Want To Invest In FDs Before Mar 31 To Save Tax? Compare Returns Against Other Assets
As the financial year comes to an end, it’s the most opportune time to pick tax-saving bank FDs before Mar. 31 to maximise income tax deductions.

As the current financial year 2024-25 (FY25) comes to an end soon, investors may want to explore financial tools that can help them to reduce their tax liability. There are several options available catering to different risk appetites. These range from conservative fixed deposits (FDs) and certain mutual funds to long-term schemes like the Public Provident Fund and National Pension System (NPS), among others.
These tax-saving investment options are eligible for the benefits under Section 80C of the Income Tax Act, 1961. You can claim deductions up to Rs 1.5 lakh in a financial year.
It is also important to understand that not all investments are eligible for tax deductions. While the government offers tax deductions on certain investments, others may not qualify for such benefits. The interest rates, lock-in period and maturity tenure, among other features, for the tax-saving investments may also differ depending on the scheme and the bank.

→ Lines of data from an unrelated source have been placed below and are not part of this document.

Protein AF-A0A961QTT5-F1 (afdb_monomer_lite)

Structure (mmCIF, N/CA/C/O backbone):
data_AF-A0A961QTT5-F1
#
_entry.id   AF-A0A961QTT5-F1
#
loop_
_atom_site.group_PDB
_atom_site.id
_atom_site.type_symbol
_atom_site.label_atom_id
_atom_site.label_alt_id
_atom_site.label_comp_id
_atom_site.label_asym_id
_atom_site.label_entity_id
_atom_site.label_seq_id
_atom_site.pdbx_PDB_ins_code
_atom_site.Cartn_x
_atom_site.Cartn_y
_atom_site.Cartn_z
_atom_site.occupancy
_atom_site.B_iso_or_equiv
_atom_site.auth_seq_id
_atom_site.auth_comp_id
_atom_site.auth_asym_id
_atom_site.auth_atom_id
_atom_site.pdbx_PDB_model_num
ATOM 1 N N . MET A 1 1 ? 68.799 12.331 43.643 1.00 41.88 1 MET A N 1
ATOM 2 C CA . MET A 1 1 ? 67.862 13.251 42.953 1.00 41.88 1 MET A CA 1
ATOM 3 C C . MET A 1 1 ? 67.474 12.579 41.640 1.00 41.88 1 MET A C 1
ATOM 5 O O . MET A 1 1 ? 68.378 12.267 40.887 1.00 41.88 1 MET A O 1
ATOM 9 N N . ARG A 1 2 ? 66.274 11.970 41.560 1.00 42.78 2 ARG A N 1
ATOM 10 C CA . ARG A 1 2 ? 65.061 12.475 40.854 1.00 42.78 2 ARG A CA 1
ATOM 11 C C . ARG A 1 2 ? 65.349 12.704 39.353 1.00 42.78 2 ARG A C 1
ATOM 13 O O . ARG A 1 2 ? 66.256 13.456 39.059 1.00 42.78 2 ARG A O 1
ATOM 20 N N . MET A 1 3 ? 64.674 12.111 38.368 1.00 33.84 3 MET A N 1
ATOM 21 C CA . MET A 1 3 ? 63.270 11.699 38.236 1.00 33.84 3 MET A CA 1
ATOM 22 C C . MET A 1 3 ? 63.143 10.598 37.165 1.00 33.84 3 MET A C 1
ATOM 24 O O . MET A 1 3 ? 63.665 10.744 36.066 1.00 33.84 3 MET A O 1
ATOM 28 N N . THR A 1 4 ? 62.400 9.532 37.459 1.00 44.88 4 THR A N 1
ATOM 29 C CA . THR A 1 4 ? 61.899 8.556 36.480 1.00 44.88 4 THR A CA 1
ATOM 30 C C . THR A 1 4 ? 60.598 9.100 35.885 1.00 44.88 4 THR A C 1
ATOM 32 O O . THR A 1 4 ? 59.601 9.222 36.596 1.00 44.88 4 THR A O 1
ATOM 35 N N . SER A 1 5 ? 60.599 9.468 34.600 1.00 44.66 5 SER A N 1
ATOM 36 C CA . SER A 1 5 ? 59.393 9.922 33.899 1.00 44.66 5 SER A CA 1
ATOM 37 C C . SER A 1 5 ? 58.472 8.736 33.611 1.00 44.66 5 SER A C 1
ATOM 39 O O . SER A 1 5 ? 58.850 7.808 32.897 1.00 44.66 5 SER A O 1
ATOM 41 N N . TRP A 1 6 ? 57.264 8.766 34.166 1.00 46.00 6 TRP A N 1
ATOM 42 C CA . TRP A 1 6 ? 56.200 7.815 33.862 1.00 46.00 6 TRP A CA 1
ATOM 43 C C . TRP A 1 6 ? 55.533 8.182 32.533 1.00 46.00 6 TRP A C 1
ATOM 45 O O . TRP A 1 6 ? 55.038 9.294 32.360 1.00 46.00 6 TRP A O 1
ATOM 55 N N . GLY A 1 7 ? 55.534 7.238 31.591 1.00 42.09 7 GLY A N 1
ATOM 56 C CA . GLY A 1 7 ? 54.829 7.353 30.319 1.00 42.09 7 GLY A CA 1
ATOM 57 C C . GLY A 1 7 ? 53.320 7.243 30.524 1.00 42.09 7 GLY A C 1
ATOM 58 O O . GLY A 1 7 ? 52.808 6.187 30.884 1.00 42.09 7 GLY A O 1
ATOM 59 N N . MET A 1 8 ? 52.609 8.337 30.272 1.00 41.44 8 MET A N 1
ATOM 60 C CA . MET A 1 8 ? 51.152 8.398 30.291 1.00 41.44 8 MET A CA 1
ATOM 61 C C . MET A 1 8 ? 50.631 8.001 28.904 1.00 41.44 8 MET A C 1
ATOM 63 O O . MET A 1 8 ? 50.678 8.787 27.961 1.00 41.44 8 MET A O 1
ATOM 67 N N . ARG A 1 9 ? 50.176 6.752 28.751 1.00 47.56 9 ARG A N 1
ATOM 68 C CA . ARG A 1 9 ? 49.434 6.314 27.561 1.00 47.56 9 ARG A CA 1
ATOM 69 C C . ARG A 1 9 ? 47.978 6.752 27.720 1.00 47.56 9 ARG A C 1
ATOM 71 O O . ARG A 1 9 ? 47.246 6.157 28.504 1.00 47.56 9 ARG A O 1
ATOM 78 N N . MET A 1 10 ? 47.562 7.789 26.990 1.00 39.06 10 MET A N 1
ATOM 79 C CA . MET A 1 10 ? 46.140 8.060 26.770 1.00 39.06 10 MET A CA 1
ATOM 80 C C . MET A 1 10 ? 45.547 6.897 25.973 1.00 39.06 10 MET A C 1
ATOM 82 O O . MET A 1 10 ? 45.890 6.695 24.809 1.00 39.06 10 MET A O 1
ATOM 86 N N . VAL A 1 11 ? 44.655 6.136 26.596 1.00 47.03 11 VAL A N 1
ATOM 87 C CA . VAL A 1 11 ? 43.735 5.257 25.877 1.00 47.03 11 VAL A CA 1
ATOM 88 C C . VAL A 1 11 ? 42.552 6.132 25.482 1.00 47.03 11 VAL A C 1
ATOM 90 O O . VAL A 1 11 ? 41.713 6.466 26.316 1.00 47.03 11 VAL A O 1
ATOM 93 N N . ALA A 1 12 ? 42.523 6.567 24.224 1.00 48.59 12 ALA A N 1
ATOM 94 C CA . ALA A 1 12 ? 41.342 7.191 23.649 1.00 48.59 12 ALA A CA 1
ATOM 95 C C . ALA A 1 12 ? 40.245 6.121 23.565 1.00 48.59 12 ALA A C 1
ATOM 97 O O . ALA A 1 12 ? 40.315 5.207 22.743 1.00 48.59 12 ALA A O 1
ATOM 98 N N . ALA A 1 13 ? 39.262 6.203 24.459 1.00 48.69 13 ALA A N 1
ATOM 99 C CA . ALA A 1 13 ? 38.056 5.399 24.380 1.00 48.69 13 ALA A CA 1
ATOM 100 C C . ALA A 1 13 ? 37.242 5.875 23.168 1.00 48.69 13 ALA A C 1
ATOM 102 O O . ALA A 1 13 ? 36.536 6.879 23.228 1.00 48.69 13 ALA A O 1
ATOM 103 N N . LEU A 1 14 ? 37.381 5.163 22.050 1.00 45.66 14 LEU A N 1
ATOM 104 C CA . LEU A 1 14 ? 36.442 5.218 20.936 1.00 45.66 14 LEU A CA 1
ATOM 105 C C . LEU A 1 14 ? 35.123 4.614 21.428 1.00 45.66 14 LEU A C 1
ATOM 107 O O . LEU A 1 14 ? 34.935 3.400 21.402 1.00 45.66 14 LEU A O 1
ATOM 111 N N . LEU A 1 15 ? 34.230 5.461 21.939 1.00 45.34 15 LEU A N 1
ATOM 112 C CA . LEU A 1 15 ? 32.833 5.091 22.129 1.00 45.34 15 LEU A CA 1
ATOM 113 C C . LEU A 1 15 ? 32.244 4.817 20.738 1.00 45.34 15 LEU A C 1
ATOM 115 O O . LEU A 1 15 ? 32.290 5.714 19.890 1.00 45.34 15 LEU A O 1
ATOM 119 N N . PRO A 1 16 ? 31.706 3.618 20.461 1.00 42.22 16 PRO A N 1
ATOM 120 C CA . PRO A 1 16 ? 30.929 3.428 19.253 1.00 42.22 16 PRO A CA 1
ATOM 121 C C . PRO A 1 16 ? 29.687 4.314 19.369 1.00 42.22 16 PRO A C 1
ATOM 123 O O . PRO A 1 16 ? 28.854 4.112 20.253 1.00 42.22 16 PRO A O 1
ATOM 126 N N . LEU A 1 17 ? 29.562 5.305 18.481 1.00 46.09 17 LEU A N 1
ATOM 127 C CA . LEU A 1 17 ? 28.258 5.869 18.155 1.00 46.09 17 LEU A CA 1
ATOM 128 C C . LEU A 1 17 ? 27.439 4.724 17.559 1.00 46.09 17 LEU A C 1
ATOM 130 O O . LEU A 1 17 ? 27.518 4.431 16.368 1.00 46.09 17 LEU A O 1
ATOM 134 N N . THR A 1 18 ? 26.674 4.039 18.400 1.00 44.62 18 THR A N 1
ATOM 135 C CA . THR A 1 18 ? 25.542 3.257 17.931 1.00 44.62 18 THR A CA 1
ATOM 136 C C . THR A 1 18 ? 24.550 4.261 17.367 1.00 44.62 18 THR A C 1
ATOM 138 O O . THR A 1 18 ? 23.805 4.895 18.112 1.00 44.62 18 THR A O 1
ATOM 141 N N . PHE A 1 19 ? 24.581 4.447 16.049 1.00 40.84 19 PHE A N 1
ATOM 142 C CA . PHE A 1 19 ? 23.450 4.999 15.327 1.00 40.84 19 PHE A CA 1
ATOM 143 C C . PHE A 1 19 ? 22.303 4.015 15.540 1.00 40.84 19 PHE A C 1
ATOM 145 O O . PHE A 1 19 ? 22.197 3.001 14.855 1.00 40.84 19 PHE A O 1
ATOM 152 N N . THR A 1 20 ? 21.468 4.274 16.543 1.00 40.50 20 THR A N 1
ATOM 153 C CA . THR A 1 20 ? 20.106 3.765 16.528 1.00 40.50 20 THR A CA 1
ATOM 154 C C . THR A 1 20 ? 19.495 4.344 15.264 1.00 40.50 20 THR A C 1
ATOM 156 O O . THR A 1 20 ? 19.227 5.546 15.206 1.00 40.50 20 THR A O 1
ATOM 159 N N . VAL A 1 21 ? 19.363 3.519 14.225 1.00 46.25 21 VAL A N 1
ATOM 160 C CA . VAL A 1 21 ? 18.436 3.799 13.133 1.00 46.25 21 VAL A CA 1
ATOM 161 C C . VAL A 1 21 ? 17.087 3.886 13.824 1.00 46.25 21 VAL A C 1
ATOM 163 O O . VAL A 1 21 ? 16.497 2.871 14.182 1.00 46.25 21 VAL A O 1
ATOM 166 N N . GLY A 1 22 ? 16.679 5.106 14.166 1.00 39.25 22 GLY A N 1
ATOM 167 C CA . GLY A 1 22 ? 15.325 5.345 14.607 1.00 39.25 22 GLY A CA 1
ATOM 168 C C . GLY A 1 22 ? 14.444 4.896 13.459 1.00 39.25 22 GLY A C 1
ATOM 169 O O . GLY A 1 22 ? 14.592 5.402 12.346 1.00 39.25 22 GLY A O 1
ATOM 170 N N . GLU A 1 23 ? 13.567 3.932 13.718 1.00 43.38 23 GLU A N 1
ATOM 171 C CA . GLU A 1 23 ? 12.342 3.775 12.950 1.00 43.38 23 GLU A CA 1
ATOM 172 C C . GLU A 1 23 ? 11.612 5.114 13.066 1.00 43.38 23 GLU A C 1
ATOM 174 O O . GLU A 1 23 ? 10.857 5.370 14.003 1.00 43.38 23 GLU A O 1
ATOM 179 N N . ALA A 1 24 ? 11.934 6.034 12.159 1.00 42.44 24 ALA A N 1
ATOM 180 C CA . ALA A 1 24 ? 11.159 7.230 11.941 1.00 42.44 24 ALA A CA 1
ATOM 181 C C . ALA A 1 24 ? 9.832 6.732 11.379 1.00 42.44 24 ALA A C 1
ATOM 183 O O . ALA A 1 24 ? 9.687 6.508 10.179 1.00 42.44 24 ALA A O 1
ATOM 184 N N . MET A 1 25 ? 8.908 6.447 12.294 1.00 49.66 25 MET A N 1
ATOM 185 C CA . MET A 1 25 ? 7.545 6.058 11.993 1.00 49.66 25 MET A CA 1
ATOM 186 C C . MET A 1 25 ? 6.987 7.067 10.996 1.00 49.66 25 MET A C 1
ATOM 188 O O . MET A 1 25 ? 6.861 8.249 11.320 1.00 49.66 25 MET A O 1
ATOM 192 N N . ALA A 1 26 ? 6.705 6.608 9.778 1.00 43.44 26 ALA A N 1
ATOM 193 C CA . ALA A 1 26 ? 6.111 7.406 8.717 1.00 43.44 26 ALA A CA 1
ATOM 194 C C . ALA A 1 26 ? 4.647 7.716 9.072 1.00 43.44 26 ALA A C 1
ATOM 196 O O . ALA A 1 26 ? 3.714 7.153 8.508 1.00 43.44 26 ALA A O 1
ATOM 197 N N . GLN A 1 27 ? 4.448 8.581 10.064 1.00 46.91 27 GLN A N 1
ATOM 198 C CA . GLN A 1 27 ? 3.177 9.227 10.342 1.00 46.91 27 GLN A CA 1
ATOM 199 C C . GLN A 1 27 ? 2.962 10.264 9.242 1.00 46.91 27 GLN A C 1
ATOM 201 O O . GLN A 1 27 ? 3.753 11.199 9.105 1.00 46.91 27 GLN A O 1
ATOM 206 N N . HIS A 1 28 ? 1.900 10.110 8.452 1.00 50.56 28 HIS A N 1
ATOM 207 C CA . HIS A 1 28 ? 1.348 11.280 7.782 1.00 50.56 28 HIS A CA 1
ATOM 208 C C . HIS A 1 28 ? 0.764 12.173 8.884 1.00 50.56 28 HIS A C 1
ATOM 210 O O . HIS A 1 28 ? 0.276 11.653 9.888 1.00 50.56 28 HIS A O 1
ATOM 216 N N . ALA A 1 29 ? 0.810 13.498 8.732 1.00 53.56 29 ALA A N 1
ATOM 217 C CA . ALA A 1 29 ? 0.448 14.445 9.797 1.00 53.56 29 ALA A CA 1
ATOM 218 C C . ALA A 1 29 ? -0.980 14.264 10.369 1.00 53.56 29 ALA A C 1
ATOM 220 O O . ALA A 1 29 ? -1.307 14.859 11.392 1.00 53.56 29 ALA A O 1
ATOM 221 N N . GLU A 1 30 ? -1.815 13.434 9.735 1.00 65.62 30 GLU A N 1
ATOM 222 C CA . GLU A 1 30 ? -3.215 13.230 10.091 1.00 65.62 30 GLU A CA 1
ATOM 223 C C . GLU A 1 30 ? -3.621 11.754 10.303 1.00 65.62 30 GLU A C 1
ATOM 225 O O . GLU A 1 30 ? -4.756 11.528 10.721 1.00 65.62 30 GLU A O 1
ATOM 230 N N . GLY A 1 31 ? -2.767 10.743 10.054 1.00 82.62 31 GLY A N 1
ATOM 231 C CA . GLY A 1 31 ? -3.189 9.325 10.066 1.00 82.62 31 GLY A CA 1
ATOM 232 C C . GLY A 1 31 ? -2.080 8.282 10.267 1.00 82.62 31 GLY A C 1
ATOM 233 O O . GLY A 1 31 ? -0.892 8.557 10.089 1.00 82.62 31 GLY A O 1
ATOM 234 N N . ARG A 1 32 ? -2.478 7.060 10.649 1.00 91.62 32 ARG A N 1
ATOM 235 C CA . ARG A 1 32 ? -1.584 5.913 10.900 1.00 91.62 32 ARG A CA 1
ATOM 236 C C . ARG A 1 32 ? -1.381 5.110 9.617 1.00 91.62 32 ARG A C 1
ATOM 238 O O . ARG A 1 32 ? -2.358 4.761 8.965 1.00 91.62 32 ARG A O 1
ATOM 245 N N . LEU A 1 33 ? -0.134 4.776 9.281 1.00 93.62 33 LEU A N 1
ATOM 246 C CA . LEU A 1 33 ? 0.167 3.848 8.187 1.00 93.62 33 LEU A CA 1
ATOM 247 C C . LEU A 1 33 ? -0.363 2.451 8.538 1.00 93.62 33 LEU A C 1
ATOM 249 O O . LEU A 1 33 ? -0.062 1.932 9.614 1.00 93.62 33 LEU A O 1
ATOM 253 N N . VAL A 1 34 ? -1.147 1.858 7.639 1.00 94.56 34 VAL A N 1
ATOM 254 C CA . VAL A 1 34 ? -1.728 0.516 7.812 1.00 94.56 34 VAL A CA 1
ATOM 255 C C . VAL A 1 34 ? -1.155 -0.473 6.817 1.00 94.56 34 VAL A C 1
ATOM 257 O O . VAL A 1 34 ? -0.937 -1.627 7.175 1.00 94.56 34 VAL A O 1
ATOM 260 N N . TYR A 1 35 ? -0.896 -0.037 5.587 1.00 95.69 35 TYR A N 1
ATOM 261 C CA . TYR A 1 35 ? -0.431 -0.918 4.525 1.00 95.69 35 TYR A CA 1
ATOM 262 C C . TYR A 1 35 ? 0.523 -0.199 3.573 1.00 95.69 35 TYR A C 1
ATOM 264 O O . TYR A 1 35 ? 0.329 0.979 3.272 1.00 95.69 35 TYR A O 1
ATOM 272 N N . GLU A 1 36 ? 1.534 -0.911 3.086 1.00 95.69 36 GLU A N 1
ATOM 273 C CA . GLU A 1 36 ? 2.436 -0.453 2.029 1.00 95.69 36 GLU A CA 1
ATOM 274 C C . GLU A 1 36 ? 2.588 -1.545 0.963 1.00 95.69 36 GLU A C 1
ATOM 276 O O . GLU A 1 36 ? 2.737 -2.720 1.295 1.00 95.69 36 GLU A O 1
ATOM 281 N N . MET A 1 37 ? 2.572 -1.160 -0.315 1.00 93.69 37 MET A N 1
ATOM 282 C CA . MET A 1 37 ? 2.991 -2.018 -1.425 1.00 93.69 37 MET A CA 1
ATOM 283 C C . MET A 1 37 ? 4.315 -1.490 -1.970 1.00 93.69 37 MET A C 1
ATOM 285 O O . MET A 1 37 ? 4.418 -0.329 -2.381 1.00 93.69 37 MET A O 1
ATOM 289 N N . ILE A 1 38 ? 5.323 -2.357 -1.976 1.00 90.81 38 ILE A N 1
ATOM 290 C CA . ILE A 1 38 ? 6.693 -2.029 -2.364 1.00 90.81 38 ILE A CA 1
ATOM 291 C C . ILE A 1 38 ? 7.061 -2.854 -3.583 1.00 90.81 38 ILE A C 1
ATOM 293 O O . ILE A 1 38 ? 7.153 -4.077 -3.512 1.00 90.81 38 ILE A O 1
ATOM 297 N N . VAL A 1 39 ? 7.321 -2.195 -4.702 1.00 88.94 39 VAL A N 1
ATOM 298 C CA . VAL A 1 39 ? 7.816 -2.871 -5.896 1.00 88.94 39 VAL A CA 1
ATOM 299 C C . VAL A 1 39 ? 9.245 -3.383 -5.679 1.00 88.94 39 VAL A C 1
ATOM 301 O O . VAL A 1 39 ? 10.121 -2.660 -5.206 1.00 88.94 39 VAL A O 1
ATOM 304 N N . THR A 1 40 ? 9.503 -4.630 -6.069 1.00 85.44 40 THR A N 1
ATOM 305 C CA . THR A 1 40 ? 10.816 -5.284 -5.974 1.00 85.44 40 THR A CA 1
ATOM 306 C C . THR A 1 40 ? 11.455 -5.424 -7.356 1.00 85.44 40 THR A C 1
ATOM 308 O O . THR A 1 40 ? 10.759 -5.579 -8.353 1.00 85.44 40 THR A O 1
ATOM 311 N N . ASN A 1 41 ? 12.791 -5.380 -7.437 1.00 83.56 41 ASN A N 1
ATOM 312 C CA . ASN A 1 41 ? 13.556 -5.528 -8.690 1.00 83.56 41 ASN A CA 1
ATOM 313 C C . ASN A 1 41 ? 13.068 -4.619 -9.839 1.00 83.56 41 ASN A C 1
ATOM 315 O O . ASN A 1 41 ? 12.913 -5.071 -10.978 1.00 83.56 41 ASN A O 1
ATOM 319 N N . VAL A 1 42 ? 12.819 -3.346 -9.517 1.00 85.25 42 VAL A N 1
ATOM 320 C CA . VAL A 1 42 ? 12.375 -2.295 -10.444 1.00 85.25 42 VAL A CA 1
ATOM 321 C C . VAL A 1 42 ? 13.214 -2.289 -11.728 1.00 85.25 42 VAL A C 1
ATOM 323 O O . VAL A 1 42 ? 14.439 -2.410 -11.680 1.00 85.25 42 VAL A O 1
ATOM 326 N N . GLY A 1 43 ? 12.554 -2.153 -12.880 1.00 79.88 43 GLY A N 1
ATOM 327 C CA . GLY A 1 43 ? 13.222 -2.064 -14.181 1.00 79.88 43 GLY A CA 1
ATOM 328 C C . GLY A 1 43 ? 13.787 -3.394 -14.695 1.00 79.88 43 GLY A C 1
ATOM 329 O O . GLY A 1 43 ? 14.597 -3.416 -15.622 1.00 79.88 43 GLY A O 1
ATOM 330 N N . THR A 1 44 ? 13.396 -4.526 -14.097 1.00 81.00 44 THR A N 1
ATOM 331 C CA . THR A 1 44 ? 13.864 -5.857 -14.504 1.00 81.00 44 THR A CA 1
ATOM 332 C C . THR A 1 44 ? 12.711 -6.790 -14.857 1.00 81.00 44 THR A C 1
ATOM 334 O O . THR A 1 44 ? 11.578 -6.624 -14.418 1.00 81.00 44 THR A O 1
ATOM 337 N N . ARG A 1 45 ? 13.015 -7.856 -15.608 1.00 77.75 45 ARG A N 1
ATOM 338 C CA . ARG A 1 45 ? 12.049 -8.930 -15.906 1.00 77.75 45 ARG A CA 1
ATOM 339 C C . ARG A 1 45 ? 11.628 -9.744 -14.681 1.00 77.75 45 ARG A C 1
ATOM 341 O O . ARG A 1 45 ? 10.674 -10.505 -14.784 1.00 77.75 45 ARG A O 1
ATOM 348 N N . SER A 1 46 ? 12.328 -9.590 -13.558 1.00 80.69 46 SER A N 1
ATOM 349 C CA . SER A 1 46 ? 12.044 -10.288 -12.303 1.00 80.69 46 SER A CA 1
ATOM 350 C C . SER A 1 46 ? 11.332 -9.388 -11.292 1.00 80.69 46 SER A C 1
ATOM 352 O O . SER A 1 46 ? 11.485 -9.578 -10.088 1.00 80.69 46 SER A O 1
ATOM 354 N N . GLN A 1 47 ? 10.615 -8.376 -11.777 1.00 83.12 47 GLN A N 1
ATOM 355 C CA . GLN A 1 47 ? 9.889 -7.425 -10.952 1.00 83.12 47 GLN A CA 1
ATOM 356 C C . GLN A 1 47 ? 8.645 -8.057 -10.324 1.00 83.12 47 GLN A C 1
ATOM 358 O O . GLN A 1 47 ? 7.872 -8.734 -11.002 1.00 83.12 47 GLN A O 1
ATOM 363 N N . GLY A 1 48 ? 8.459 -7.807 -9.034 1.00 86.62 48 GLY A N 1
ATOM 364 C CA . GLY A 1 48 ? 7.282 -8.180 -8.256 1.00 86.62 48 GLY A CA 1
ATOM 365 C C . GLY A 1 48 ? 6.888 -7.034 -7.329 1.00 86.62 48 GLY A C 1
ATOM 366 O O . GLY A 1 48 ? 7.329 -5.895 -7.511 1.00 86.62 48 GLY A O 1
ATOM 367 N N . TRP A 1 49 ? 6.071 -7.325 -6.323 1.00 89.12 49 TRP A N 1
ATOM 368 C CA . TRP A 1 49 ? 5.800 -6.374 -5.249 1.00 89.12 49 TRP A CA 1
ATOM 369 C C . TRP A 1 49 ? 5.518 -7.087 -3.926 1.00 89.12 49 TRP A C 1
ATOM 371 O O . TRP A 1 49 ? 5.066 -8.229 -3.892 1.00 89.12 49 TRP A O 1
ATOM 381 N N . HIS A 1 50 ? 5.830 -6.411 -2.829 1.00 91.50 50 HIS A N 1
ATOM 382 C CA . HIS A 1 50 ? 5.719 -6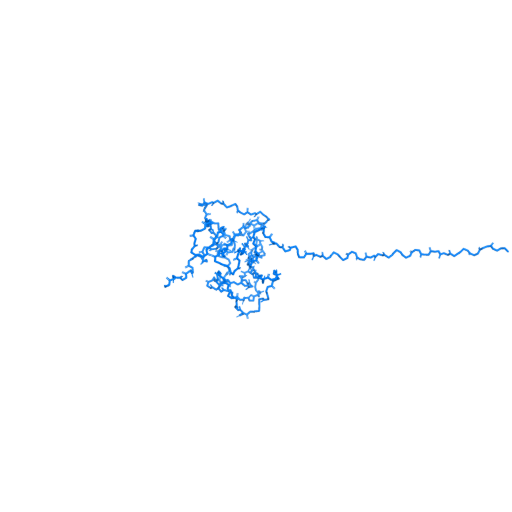.913 -1.471 1.00 91.50 50 HIS A CA 1
ATOM 383 C C . HIS A 1 50 ? 4.724 -6.055 -0.692 1.00 91.50 50 HIS A C 1
ATOM 385 O O . HIS A 1 50 ? 4.899 -4.840 -0.601 1.00 91.50 50 HIS A O 1
ATOM 391 N N . GLY A 1 51 ? 3.683 -6.687 -0.156 1.00 93.75 51 GLY A N 1
ATOM 392 C CA . GLY A 1 51 ? 2.707 -6.041 0.709 1.00 93.75 51 GLY A CA 1
ATOM 393 C C . GLY A 1 51 ? 3.087 -6.157 2.184 1.00 93.75 51 GLY A C 1
ATOM 394 O O . GLY A 1 51 ? 3.317 -7.256 2.689 1.00 93.75 51 GLY A O 1
ATOM 395 N N . VAL A 1 52 ? 3.112 -5.031 2.892 1.00 95.94 52 VAL A N 1
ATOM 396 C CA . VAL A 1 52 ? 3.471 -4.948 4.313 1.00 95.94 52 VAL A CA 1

Tax-saving bank FDs have traditionally remained a reliable savings instrument for many investors. The tax-saving FDs are preferred by risk-averse investors due to the secured return and fixed tenure of investment. However, there are also several other savings instruments that offer the dual benefit of tax savings and secured returns.
Here’s A Comparison Of Returns In Various Assets Under Section 80C:
Fixed Deposits: Prominent lenders in India offer FD return rates ranging from over 2% to 8%. While the returns may not look very attractive, FDs are critical to ensure that your investment comes with guaranteed returns with minimal risk.
PPF: The Public Provident Fund (PPF) is a long-term savings scheme with a 15-year maturity period. Individuals can deposit a maximum of Rs 1.5 per financial year in their PPF accounts. This government-backed scheme provides 7.1% interest at present. The PPF interest rate is reviewed and fixed by the government periodically. Certain investors see it as attractive because the maturity amount from PPF is entirely tax-free. Investments under the PPF qualify for tax benefits under Section 80C.
Tax Savings Mutual Funds: There are certain tax-saving mutual funds, also called Equity-Linked Savings Schemes (ELSS) investments, which can be claimed under Section 80C deductions. These funds typically have a lock-in period of 3 years. Some of the funds in the ELSS category have offered annualised returns of more than 15% in the last three years.
National Savings Certificate: This is another savings bond scheme, backed by the government, which can be claimed under 80C. It offers a 7.7% interest rate and has a 5-year maturity period.
Sukanya Samriddhi Yojana: This government-backed scheme is aimed at ensuring the financial security of girls. To encourage parents to invest in this scheme, the government has made Sukanya Samriddhi Yojana (SSY) investments eligible for tax deductions under Section 80C. The scheme has a maturity period of 21 years and offers an 8% return per annum.